PROBLEM DESCRIPTION:
From the line containing "ATOM 25 C C" down to the line containing "ATOM 40 O O . THR A 1 5 ? -1.633" in the records below, reproduce every line exactly, ends included, and omit all others.

⟨

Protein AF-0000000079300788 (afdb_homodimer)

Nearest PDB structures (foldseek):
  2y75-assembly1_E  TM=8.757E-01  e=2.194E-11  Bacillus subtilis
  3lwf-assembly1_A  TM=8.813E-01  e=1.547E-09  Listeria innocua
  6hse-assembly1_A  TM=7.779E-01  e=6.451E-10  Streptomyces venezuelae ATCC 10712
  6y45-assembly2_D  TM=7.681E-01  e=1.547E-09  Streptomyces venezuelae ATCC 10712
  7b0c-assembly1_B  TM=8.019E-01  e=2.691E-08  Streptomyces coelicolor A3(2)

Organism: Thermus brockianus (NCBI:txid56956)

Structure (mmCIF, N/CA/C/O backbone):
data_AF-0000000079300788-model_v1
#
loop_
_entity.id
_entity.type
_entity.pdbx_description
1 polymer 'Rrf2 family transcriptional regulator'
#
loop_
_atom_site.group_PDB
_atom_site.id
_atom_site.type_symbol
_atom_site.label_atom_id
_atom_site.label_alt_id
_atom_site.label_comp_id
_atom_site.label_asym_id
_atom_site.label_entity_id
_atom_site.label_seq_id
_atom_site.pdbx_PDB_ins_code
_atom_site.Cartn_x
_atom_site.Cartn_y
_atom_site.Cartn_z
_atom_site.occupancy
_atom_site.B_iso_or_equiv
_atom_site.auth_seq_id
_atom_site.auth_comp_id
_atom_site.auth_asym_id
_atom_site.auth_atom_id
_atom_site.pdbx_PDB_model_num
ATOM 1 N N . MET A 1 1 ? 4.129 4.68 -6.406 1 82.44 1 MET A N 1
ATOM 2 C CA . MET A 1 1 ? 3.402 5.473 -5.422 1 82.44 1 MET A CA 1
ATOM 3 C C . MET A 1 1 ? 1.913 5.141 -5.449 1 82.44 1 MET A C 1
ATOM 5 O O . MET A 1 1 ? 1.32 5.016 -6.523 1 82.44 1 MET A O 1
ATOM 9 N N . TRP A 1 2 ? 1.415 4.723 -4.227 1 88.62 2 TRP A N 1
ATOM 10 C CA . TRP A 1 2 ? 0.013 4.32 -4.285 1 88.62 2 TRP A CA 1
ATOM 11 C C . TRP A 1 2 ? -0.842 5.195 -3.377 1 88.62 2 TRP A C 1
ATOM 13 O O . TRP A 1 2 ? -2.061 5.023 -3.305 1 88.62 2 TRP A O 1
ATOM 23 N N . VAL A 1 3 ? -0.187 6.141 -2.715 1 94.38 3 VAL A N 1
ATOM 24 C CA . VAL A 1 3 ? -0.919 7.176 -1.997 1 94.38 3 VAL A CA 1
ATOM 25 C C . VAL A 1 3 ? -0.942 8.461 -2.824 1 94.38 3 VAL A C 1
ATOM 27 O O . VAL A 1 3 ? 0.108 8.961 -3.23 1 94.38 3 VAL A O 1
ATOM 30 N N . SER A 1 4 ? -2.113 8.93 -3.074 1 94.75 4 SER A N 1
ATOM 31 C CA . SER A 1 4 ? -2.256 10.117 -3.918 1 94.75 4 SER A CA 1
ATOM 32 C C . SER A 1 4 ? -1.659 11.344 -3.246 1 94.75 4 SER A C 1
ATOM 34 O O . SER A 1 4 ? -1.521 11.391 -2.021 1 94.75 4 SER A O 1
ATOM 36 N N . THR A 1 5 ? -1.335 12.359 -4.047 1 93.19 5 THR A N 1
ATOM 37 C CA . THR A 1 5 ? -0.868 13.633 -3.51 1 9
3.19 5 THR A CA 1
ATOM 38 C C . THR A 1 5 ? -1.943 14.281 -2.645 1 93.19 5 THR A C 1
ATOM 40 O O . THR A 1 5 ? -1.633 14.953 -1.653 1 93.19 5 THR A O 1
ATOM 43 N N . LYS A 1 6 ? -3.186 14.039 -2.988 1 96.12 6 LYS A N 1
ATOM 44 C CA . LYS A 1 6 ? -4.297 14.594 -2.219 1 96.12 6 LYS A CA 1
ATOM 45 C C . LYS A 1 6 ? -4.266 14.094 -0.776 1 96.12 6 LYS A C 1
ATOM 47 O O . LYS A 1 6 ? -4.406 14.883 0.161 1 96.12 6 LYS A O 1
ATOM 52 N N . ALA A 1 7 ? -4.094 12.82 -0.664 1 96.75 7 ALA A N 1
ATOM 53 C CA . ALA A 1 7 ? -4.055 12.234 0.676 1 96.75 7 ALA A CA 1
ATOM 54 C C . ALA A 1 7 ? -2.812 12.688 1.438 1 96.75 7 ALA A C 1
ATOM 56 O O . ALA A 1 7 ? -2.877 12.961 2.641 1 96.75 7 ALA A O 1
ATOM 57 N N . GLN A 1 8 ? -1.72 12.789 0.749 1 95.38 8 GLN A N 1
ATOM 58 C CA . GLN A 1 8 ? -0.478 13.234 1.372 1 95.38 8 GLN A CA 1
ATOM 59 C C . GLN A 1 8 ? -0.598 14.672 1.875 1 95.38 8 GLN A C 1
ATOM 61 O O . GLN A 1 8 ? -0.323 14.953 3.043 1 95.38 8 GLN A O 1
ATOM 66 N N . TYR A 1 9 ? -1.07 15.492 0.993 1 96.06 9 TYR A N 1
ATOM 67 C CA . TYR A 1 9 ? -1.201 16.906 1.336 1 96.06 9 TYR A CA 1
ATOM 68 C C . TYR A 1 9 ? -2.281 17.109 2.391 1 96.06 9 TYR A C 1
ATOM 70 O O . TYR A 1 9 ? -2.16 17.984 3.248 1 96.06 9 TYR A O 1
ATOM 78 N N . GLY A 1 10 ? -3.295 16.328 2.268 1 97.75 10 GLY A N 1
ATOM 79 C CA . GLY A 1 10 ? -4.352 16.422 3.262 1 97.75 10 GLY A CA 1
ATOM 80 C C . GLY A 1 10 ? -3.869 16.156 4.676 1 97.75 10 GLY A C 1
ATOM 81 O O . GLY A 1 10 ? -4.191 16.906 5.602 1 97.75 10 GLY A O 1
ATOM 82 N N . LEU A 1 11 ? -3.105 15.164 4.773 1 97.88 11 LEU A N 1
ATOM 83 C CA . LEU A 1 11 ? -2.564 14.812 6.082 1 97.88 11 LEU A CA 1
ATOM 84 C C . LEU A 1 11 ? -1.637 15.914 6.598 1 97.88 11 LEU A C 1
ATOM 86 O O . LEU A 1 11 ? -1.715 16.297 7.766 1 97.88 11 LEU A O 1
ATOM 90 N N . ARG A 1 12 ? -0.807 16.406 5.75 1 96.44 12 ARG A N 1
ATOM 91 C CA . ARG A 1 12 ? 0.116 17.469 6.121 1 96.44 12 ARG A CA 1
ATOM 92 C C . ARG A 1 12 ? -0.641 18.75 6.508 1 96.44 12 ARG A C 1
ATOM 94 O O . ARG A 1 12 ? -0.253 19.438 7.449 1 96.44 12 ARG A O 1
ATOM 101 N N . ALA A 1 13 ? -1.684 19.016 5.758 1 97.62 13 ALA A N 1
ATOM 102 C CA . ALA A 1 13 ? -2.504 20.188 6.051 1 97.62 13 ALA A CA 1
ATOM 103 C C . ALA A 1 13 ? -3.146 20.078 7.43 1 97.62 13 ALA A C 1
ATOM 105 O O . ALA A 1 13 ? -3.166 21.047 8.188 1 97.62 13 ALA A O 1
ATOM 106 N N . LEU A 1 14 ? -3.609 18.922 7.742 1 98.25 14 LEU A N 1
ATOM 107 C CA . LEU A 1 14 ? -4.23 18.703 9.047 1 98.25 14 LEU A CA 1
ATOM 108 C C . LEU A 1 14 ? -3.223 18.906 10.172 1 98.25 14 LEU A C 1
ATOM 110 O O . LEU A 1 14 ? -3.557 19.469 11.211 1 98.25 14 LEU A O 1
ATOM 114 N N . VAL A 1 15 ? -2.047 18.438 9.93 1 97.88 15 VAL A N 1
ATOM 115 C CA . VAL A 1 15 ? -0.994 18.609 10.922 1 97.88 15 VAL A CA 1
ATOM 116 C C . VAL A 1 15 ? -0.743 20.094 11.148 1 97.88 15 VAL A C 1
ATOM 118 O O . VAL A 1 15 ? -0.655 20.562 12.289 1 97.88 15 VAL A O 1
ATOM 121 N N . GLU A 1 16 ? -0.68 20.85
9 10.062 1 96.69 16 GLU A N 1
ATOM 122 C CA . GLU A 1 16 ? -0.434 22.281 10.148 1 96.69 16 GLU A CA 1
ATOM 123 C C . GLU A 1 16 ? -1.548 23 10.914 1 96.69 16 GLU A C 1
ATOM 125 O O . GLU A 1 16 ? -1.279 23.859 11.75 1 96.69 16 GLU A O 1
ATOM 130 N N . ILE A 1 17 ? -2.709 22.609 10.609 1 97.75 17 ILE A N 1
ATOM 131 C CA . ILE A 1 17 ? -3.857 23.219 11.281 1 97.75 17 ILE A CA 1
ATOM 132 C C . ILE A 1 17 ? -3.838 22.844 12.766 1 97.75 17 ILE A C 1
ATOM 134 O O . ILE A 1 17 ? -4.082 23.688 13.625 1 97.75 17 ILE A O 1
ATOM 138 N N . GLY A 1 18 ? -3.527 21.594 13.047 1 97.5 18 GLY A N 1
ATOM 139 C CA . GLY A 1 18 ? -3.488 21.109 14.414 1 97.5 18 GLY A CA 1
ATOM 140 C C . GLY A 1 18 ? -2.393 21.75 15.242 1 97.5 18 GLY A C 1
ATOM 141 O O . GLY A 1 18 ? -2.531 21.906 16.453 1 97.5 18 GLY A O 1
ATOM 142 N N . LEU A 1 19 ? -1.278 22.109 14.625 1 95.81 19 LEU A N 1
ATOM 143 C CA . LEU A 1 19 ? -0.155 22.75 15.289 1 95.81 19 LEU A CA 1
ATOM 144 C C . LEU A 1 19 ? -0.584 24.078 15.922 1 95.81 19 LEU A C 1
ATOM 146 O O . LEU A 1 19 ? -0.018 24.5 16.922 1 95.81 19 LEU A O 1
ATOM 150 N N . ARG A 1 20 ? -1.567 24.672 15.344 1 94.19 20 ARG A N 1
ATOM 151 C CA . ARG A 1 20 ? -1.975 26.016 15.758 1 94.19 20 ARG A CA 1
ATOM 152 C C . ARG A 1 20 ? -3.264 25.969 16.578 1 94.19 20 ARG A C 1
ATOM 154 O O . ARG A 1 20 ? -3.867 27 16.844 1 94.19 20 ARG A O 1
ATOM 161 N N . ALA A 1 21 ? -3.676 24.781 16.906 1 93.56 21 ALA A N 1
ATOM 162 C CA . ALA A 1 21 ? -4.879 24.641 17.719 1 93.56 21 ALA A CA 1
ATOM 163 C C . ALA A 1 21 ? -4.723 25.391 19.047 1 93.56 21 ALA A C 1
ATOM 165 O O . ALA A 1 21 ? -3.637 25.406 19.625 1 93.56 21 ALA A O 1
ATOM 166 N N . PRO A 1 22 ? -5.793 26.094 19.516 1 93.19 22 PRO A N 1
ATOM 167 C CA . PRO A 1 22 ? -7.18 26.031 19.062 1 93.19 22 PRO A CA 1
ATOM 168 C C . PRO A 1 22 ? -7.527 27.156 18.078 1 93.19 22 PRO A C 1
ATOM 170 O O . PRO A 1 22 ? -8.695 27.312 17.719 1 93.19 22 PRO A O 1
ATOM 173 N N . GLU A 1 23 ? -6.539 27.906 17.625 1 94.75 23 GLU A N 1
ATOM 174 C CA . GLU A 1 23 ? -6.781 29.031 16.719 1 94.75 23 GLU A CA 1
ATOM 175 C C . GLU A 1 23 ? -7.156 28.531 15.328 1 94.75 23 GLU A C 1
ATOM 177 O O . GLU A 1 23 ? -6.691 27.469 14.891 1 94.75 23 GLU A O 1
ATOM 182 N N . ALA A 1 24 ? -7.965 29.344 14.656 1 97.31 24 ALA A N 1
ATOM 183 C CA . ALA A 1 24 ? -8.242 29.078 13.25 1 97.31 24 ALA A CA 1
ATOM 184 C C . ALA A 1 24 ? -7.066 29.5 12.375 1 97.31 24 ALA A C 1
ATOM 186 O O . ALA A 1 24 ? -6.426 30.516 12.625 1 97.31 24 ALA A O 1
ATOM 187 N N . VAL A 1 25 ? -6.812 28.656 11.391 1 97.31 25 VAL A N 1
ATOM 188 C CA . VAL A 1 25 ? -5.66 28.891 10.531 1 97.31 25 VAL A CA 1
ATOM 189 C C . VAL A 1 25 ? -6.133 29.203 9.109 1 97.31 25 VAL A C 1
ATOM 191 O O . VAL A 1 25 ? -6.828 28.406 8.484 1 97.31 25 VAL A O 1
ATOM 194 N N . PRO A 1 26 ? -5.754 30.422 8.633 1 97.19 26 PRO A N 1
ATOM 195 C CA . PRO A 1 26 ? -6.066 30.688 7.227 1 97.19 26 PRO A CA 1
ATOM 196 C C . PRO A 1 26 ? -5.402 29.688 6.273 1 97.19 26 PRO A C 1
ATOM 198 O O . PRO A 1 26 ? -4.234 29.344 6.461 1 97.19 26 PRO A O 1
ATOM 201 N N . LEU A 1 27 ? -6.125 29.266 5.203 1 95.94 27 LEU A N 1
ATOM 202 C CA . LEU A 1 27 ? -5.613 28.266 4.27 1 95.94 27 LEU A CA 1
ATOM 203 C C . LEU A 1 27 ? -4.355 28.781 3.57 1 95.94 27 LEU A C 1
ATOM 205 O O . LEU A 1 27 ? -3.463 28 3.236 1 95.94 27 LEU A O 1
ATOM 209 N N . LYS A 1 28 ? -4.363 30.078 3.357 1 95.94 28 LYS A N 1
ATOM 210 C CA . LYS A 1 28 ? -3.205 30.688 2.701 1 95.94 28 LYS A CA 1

⟩
⟨

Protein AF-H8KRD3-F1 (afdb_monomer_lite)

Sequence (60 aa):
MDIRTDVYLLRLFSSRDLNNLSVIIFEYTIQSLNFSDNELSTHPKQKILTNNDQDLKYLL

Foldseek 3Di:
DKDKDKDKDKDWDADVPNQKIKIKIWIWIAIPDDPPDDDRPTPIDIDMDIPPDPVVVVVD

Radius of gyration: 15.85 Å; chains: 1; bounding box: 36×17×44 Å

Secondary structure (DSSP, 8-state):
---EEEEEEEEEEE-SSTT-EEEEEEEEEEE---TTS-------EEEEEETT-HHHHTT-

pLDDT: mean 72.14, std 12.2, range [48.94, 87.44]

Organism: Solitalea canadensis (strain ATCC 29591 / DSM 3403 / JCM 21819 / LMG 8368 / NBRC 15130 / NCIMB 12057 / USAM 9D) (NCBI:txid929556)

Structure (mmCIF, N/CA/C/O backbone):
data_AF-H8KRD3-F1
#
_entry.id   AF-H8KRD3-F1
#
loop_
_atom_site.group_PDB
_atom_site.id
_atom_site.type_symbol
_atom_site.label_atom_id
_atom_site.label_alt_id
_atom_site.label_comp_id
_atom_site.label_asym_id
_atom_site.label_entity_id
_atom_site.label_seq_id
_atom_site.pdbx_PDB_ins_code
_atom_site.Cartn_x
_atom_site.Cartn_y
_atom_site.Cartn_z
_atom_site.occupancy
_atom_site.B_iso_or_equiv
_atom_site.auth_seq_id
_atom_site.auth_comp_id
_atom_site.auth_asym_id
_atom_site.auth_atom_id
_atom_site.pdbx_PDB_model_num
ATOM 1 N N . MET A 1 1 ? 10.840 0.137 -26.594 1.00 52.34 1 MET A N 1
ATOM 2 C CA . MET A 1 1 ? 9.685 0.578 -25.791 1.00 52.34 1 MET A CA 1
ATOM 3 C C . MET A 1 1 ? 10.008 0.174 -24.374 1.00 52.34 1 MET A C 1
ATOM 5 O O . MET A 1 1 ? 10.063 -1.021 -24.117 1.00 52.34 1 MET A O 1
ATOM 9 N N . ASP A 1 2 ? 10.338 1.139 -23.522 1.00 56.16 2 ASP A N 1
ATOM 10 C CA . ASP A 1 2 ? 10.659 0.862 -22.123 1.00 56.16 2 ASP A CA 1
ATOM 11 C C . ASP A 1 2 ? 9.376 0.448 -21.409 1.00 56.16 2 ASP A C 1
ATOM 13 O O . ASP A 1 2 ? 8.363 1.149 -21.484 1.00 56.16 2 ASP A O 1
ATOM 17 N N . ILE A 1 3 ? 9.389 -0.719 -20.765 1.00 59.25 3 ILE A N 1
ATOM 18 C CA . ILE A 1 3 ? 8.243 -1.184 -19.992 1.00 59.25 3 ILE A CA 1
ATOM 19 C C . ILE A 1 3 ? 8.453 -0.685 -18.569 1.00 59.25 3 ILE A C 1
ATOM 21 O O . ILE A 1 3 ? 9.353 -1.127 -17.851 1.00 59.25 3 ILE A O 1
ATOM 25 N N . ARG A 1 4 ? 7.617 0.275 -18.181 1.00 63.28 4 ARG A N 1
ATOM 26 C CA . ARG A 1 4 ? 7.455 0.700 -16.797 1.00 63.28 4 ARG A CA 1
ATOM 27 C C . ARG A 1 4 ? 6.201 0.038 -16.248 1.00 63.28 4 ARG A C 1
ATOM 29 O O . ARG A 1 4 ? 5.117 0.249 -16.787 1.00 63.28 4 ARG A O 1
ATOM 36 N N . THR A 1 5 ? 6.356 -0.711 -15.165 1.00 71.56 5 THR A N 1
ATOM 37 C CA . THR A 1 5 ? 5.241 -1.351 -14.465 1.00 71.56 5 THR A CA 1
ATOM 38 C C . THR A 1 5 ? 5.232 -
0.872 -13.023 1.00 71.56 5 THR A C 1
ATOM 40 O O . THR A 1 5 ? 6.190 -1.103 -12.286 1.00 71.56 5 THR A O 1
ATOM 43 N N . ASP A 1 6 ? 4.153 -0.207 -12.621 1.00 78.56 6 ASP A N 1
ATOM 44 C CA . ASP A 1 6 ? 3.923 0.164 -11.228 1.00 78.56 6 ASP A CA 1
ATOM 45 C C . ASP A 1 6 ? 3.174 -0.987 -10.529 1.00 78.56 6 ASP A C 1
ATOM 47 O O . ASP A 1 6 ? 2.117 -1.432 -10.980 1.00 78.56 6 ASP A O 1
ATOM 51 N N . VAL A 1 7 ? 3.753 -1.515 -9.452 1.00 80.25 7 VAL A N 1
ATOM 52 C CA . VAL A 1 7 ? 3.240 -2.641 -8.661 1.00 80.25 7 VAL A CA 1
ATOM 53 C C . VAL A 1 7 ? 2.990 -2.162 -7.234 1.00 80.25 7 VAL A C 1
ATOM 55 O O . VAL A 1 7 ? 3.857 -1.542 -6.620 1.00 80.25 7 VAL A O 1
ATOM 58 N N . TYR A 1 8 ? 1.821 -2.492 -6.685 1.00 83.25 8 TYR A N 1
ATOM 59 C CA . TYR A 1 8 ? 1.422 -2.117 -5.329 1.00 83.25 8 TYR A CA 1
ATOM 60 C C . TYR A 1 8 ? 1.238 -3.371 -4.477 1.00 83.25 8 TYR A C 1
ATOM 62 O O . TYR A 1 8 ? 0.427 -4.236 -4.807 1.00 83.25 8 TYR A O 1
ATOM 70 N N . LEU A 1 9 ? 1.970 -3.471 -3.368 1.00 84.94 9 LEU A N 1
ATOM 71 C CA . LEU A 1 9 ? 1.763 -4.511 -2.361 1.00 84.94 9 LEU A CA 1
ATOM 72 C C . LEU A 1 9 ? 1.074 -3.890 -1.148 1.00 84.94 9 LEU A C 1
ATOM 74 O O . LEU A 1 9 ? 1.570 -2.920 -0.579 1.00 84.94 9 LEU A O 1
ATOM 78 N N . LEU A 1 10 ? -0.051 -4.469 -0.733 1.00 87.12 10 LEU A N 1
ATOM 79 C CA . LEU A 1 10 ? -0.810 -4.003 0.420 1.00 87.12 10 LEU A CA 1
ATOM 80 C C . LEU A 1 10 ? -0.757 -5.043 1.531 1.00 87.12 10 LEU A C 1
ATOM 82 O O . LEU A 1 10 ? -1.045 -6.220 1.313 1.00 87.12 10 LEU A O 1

⟩

RESULT OF THE EXERCISE:
ATOM 25 C C . VAL A 1 3 ? -0.942 8.461 -2.824 1 94.38 3 VAL A C 1
ATOM 27 O O . VAL A 1 3 ? 0.108 8.961 -3.23 1 94.38 3 VAL A O 1
ATOM 30 N N . SER A 1 4 ? -2.113 8.93 -3.074 1 94.75 4 SER A N 1
ATOM 31 C CA . SER A 1 4 ? -2.256 10.117 -3.918 1 94.75 4 SER A CA 1
ATOM 32 C C . SER A 1 4 ? -1.659 11.344 -3.246 1 94.75 4 SER A C 1
ATOM 34 O O . SER A 1 4 ? -1.521 11.391 -2.021 1 94.75 4 SER A O 1
ATOM 36 N N . THR A 1 5 ? -1.335 12.359 -4.047 1 93.19 5 THR A N 1
ATOM 37 C CA . THR A 1 5 ? -0.868 13.633 -3.51 1 9
3.19 5 THR A CA 1
ATOM 38 C C . THR A 1 5 ? -1.943 14.281 -2.645 1 93.19 5 THR A C 1
ATOM 40 O O . THR A 1 5 ? -1.633 14.953 -1.653 1 93.19 5 THR A O 1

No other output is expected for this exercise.